Use a solid compliance plan to minimize the legal risk of violating the FLSA.

I recently asked an in-house counsel which compliance issues kept him awake at night. His reaction was immediate: wage and hour land mines. Describing concerns about unpaid overtime, off-the-clock work and misclassification of exempt employees as a “speeding train hurtling down the track,” he admitted that he had difficulty sorting the potential issues into a manageable compliance framework. No doubt, his concerns are not unique.

For years, the Fair Labor Standards Act (FLSA) was a sleeping giant. Even though collective actions allowing damages for large categories of employees could be pursued with relative ease, very few plaintiff lawyers waded into this highly technical area. Employers, in turn, were either naive about the costly ramifications of non-compliance or they closed their eyes, crossed their fingers and hoped for the best.

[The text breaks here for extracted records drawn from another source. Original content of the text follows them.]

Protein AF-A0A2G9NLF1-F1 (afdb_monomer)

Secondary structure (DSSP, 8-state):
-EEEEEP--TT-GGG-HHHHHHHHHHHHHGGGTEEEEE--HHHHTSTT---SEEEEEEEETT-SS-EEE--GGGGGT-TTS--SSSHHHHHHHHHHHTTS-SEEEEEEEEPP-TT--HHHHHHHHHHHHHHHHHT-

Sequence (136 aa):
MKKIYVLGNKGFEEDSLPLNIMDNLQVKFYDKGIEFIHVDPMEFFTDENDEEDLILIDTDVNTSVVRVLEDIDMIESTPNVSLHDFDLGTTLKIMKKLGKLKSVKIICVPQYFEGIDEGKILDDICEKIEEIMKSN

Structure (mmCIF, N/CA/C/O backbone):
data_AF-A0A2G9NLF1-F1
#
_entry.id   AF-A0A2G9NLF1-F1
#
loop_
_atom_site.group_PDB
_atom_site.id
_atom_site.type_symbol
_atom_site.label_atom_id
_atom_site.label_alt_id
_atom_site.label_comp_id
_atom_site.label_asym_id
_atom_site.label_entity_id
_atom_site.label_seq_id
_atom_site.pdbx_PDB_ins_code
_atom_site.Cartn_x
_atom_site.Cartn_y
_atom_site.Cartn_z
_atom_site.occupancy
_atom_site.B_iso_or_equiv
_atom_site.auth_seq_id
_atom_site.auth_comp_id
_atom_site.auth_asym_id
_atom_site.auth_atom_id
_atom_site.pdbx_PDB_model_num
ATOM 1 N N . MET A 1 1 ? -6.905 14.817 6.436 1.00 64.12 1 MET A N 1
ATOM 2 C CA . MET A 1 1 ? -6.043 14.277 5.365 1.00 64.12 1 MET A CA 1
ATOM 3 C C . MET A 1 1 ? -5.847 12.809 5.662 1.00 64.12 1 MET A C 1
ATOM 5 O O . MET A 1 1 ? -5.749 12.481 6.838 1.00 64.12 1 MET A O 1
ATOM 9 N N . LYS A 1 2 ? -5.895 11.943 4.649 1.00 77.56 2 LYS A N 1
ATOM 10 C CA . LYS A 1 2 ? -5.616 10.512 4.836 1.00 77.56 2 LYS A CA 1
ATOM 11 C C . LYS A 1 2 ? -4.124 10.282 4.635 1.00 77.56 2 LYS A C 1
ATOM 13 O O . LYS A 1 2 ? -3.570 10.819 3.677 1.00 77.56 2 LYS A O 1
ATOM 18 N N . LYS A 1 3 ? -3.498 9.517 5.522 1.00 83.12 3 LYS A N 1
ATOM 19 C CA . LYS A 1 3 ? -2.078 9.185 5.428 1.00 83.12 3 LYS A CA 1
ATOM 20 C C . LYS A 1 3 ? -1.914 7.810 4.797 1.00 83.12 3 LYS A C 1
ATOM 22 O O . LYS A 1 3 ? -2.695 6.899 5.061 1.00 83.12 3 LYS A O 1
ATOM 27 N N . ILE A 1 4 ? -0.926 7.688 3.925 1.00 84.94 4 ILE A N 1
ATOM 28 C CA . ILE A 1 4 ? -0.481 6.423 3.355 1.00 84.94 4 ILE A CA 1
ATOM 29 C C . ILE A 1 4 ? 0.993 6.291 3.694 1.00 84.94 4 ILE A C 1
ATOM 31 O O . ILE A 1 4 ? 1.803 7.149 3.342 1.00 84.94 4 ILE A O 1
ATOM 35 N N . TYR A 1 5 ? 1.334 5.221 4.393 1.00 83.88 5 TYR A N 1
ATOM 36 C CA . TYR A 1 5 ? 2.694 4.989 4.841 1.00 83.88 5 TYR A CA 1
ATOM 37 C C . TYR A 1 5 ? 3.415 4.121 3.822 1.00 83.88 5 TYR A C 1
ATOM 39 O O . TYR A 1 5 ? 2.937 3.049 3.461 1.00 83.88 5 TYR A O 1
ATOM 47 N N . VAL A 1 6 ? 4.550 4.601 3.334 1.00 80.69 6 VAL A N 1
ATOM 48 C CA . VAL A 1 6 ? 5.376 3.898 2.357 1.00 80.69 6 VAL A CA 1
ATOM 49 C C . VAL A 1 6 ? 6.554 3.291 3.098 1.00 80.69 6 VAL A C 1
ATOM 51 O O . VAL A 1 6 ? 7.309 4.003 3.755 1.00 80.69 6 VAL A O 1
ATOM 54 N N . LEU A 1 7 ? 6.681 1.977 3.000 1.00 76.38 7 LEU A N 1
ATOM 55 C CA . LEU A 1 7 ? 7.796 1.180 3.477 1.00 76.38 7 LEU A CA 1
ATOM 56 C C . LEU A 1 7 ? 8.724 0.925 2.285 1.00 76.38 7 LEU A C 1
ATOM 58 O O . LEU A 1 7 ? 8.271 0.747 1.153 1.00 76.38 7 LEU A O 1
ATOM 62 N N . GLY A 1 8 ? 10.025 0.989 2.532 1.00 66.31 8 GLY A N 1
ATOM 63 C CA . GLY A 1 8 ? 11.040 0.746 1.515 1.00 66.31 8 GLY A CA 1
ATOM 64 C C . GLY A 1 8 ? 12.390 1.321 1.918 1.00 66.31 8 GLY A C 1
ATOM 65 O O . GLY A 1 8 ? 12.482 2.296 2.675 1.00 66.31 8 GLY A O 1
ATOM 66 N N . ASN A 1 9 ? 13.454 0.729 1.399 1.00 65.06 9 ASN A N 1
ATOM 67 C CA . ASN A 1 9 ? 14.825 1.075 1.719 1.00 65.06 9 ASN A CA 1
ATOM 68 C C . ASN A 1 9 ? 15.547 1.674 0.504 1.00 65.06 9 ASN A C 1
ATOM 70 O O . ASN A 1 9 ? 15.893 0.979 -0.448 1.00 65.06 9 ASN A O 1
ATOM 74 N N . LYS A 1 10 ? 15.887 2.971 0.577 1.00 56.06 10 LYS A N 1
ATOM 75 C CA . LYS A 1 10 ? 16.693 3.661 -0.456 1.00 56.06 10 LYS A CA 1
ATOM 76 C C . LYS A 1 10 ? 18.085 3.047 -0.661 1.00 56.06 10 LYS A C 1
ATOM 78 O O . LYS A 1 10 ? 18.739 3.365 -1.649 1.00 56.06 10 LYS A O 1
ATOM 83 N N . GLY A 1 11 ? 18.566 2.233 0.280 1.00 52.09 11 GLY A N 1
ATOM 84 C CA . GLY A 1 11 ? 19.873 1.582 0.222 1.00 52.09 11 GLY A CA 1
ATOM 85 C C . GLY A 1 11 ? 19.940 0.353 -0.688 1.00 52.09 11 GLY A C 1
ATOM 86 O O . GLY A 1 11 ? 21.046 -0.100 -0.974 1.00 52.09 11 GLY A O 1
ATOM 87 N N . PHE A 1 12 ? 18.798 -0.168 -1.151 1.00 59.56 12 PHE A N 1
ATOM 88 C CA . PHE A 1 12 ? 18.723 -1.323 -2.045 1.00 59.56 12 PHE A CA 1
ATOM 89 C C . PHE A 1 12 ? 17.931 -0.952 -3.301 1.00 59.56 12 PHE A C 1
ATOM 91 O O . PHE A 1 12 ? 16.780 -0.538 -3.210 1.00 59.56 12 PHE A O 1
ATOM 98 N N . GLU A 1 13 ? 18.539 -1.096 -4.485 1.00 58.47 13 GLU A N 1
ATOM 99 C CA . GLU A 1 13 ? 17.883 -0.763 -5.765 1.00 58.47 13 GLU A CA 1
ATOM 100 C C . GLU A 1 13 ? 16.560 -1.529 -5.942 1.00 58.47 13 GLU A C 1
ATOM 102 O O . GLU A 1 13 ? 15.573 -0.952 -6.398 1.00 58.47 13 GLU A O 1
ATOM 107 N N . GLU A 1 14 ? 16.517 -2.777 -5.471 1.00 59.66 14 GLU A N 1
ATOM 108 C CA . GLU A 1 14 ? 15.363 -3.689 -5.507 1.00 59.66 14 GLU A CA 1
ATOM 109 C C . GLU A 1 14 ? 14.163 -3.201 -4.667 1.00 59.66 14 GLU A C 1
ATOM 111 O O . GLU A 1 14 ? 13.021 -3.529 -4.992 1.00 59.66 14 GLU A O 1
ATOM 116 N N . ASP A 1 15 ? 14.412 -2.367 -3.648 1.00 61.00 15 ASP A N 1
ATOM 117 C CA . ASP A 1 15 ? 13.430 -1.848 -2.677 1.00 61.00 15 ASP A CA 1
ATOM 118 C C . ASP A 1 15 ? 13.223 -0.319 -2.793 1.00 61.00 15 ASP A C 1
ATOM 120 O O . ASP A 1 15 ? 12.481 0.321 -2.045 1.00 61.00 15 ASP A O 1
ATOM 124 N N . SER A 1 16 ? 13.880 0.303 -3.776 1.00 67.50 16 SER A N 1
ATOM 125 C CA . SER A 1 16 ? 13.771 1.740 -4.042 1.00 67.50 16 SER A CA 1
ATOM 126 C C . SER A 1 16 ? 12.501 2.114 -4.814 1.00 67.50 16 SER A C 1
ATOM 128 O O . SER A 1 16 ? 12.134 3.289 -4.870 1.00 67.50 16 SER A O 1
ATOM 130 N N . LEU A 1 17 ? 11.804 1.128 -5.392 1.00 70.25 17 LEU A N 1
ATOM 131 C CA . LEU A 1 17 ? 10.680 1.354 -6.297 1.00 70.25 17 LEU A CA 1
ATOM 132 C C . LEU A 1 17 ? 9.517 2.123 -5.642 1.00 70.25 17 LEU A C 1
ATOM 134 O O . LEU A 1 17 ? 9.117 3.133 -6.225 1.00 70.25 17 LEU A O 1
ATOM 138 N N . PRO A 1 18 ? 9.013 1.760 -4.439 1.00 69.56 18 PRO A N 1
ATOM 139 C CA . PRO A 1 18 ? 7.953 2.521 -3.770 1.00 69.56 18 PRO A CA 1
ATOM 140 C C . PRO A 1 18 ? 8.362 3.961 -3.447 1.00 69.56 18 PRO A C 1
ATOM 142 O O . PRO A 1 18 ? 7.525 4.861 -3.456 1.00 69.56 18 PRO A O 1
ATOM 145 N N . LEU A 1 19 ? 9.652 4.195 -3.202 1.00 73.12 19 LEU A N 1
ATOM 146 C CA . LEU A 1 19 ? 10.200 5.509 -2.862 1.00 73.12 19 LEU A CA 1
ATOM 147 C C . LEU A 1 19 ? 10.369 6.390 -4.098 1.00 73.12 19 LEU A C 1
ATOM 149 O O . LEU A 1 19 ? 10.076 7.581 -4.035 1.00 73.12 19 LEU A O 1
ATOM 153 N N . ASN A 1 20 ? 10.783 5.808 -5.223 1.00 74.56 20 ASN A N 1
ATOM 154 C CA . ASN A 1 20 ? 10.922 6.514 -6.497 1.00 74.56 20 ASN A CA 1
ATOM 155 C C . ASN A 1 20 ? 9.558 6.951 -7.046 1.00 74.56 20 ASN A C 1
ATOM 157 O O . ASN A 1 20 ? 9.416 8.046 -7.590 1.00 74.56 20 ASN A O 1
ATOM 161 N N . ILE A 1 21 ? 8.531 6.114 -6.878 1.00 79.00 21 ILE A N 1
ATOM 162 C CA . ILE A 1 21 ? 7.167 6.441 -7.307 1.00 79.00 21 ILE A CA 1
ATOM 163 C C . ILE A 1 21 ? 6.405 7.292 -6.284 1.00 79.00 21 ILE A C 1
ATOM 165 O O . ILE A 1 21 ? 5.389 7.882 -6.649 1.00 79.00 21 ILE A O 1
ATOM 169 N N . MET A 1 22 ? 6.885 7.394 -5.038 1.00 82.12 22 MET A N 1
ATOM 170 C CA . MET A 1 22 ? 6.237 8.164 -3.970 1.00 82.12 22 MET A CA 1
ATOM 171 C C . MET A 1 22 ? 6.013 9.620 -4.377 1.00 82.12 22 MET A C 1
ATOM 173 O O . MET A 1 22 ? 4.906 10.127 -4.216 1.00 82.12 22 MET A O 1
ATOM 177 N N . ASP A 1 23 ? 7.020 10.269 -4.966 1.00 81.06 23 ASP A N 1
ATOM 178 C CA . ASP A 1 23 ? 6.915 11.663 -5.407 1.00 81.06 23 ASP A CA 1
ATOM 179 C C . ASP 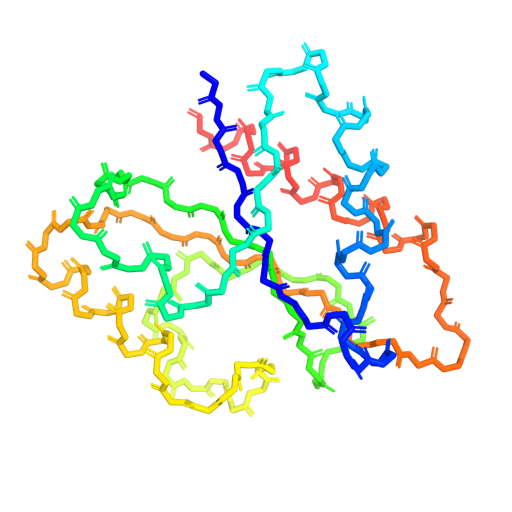A 1 23 ? 5.811 11.826 -6.468 1.00 81.06 23 ASP A C 1
ATOM 181 O O . ASP A 1 23 ? 4.997 12.751 -6.408 1.00 81.06 23 ASP A O 1
ATOM 185 N N . ASN A 1 24 ? 5.712 10.878 -7.408 1.00 83.06 24 ASN A N 1
ATOM 186 C CA . ASN A 1 24 ? 4.665 10.870 -8.433 1.00 83.06 24 ASN A CA 1
ATOM 187 C C . ASN A 1 24 ? 3.272 10.630 -7.834 1.00 83.06 24 ASN A C 1
ATOM 189 O O . ASN A 1 24 ? 2.302 11.277 -8.240 1.00 83.06 24 ASN A O 1
ATOM 193 N N . LEU A 1 25 ? 3.160 9.720 -6.863 1.00 82.81 25 LEU A N 1
ATOM 194 C CA . LEU A 1 25 ? 1.917 9.460 -6.136 1.00 82.81 25 LEU A CA 1
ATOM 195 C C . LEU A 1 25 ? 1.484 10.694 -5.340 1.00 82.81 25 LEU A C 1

Well, we all know that the FLSA sleeping giant woke up. FLSA lawsuits, particularly bottom-line impacting collective actions, continue to mushroom. Focusing on FLSA regulations that are often counter-intuitive, plaintiffs’ lawyers see an opportunity to collect on behalf of scores of employees. The speeding train, however, can be derailed, or at least knocked off course, by targeted audits and a solid compliance plan.

Auditing FLSA practices can be generally grouped into three areas:

1. Classifying employees exempt or non-exempt from statutory overtime pay
2. Counting all “hours worked” by non-exempt employees
3. Calculating overtime pay accurately by including all required remuneration into the regular rate

Each of these areas is a minefield for FLSA litigation.

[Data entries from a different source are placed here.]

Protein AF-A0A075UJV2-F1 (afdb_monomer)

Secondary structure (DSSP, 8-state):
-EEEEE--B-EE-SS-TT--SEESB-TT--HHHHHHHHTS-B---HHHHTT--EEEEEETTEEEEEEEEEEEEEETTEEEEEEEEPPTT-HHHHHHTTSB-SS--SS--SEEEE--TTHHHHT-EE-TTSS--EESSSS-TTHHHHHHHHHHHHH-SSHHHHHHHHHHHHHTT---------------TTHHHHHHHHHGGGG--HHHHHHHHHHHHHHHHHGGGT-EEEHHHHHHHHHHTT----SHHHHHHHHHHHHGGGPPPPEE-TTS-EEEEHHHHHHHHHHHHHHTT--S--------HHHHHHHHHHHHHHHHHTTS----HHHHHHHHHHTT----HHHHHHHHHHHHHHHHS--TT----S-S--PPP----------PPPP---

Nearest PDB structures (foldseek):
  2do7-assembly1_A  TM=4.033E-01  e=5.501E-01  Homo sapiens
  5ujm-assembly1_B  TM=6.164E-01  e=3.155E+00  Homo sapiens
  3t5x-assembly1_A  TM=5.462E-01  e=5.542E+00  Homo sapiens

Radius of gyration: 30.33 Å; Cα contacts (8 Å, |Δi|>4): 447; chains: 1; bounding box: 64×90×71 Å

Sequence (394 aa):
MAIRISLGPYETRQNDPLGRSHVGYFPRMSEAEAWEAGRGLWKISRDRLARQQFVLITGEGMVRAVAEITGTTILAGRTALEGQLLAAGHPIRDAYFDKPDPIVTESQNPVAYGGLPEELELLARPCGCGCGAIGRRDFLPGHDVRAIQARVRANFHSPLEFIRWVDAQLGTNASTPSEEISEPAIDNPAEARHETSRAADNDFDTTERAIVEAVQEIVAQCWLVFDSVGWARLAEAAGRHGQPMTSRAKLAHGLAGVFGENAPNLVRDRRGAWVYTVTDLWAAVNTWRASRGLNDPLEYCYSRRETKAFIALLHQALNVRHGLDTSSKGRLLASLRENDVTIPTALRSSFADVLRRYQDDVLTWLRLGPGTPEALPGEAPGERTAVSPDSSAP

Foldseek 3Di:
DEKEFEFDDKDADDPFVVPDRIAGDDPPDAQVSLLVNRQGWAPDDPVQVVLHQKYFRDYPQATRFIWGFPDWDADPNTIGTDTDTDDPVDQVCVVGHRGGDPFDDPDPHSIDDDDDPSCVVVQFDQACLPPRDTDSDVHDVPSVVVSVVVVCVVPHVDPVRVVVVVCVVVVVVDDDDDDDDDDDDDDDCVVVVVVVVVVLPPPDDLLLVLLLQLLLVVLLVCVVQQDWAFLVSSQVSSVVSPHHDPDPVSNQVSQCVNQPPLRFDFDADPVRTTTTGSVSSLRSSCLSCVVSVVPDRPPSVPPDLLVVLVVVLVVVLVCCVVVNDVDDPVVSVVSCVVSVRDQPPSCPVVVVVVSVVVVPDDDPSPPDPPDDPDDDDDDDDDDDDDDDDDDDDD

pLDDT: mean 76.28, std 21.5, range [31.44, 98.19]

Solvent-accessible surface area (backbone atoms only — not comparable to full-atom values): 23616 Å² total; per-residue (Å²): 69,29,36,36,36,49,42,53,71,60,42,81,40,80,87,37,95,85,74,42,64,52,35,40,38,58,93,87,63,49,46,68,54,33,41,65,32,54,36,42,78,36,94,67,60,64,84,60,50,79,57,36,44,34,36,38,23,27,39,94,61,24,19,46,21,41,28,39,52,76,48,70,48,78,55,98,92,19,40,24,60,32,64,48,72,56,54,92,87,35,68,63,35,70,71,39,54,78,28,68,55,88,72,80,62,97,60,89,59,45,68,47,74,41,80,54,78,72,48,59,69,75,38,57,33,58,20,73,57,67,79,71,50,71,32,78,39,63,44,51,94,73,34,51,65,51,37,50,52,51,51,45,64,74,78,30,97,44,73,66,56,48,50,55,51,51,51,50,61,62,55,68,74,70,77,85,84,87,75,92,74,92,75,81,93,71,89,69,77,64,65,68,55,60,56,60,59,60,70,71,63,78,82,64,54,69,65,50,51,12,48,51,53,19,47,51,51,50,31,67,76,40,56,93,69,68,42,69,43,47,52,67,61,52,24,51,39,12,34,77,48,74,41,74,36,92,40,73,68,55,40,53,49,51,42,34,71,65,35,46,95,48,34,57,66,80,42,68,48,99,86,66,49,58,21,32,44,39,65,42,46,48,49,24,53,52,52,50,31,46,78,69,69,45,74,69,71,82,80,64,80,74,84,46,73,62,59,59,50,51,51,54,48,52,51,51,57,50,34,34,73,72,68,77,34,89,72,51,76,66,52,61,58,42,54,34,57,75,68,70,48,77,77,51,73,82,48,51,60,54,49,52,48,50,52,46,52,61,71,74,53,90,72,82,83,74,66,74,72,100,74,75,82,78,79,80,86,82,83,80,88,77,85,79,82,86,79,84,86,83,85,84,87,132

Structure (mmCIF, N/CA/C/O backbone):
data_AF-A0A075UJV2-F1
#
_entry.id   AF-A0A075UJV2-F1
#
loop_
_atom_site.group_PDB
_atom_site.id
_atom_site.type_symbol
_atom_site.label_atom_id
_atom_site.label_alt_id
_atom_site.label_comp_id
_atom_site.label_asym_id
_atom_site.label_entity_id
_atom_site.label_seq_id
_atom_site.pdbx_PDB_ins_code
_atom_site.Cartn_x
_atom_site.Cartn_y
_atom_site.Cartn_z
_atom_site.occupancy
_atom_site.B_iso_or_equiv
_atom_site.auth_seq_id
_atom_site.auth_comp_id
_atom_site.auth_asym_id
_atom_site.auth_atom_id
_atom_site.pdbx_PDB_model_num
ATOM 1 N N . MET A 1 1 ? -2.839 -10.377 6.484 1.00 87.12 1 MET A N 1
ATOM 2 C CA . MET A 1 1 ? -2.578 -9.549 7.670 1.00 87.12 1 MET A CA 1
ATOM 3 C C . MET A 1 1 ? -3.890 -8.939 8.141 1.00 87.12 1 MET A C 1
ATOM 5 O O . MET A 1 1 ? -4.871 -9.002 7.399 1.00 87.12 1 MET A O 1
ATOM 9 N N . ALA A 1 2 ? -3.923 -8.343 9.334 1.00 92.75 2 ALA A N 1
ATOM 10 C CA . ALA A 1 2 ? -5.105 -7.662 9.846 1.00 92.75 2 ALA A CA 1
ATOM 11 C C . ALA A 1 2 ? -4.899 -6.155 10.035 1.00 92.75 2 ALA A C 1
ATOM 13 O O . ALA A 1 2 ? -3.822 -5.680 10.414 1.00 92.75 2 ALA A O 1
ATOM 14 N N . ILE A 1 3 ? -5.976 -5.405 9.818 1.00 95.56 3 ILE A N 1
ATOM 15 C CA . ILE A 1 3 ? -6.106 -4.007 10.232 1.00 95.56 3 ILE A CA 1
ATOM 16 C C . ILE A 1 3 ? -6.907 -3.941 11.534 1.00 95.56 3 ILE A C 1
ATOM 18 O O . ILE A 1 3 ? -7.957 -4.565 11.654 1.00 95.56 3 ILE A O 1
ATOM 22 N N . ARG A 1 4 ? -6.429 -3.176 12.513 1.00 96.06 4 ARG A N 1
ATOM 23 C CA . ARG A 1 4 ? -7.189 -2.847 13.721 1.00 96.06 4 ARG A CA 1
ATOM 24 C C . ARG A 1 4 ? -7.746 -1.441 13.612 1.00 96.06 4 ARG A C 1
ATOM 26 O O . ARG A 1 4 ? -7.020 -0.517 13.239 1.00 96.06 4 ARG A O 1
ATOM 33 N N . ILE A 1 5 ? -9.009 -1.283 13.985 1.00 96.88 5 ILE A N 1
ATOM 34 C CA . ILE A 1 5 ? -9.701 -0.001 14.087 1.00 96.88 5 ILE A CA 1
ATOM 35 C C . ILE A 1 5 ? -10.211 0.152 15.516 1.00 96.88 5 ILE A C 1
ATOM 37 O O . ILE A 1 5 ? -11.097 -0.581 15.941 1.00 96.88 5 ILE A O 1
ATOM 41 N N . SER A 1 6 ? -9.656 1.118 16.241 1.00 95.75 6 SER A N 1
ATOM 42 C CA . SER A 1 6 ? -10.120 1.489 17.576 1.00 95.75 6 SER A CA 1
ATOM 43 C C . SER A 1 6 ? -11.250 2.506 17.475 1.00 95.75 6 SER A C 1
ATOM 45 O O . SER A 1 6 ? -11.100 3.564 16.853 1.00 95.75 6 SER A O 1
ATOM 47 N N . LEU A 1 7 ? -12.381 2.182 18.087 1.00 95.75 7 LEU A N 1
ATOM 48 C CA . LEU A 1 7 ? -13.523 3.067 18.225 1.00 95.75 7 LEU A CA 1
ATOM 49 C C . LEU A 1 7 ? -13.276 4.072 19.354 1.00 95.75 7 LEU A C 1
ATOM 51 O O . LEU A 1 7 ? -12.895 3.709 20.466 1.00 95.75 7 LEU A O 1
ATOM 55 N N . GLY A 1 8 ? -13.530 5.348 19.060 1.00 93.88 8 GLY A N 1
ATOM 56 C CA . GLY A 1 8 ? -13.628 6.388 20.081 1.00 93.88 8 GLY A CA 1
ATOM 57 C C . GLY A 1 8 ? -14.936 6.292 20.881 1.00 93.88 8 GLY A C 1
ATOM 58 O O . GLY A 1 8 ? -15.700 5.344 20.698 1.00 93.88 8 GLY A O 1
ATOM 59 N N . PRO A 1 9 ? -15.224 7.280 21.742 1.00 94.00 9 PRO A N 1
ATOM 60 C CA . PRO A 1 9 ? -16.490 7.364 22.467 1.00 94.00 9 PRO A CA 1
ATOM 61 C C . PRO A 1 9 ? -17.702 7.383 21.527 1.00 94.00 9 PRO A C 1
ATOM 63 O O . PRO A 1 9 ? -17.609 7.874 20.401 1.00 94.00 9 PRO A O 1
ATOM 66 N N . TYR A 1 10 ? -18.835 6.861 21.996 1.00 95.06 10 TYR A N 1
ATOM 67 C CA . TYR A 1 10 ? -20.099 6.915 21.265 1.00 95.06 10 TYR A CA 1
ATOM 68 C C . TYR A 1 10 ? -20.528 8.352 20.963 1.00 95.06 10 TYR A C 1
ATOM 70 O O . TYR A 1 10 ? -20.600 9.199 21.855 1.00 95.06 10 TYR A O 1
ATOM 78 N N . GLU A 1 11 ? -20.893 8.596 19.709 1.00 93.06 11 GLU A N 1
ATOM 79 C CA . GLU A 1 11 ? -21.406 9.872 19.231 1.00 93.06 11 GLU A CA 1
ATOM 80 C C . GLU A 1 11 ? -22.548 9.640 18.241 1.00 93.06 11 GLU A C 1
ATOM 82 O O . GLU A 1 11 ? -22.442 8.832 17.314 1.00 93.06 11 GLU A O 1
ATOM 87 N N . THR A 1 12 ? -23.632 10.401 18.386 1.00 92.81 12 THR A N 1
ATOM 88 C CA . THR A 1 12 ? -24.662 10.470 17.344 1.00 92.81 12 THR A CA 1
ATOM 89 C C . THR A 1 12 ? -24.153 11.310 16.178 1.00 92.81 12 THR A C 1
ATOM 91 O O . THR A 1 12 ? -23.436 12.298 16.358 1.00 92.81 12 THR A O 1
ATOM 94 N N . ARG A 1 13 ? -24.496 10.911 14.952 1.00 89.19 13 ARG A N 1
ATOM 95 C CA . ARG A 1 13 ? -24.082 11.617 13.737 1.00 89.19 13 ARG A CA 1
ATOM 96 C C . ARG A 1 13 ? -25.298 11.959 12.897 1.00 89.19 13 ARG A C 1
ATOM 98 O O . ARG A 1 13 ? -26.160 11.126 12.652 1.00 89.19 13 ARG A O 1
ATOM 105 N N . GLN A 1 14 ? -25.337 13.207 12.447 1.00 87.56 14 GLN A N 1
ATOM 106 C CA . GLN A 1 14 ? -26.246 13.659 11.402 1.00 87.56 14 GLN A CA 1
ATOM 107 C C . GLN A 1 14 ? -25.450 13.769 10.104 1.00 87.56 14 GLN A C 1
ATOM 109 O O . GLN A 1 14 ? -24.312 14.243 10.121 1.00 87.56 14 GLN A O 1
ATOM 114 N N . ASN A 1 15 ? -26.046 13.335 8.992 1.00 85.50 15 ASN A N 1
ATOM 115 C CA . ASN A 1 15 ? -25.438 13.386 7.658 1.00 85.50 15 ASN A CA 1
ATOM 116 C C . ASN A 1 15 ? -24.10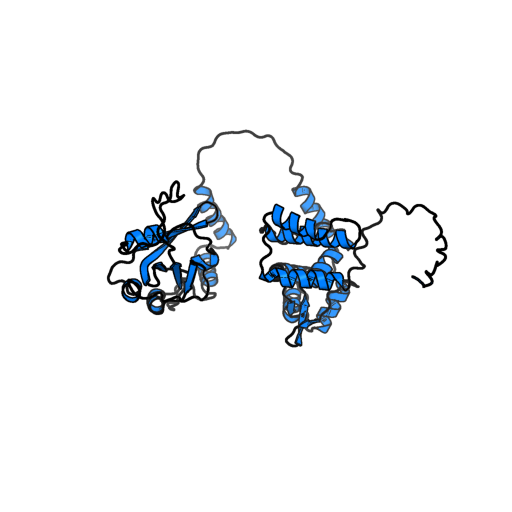2 12.625 7.554 1.00 85.50 15 ASN A C 1
ATOM 118 O O . ASN A 1 15 ? -23.174 13.077 6.881 1.00 85.50 15 ASN A O 1
ATOM 122 N N . ASP A 1 16 ? -23.980 11.477 8.232 1.00 88.75 16 ASP A N 1
ATOM 123 C CA . ASP A 1 16 ? -22.831 10.597 8.020 1.00 88.75 16 ASP A CA 1
ATOM 124 C C . ASP A 1 16 ? -22.810 10.139 6.549 1.00 88.75 16 ASP A C 1
ATOM 126 O O . ASP A 1 16 ? -23.837 9.674 6.049 1.00 88.75 16 ASP A O 1
ATOM 130 N N . PRO A 1 17 ? -21.670 10.232 5.841 1.00 87.44 17 PRO A N 1
ATOM 131 C CA . PRO A 1 17 ? -21.615 9.881 4.423 1.00 87.44 17 PRO A CA 1
ATOM 132 C C . PRO A 1 17 ? -21.931 8.408 4.112 1.00 87.44 17 PRO A C 1
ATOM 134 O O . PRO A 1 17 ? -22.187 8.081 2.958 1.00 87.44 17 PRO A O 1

Classifying employees as exempt or non-exempt

Misclassifying employees as exempt or non-exempt from mandatory overtime pay, as well as minimum wage, is one of the most common FLSA errors. Unless exempt, employees must generally be paid at the rate of 1.5-times their “regular rate” of pay for all hours worked  more than 40 in a week. The exemptions are narrow and the burden is on the employer to show that overtime requirement was properly not applicable. The most common exemptions—the so-called “white collar” exemptions—apply to executive, administrative, professional, outside sales and certain computer-related employees.

Assuming these employees receive a bona fide salary of at least $455 each week and meet the regulatory definitions for both the “duties” and “salary basis” tests, they do not have to be paid overtime because their salary is intended to cover all of their working time.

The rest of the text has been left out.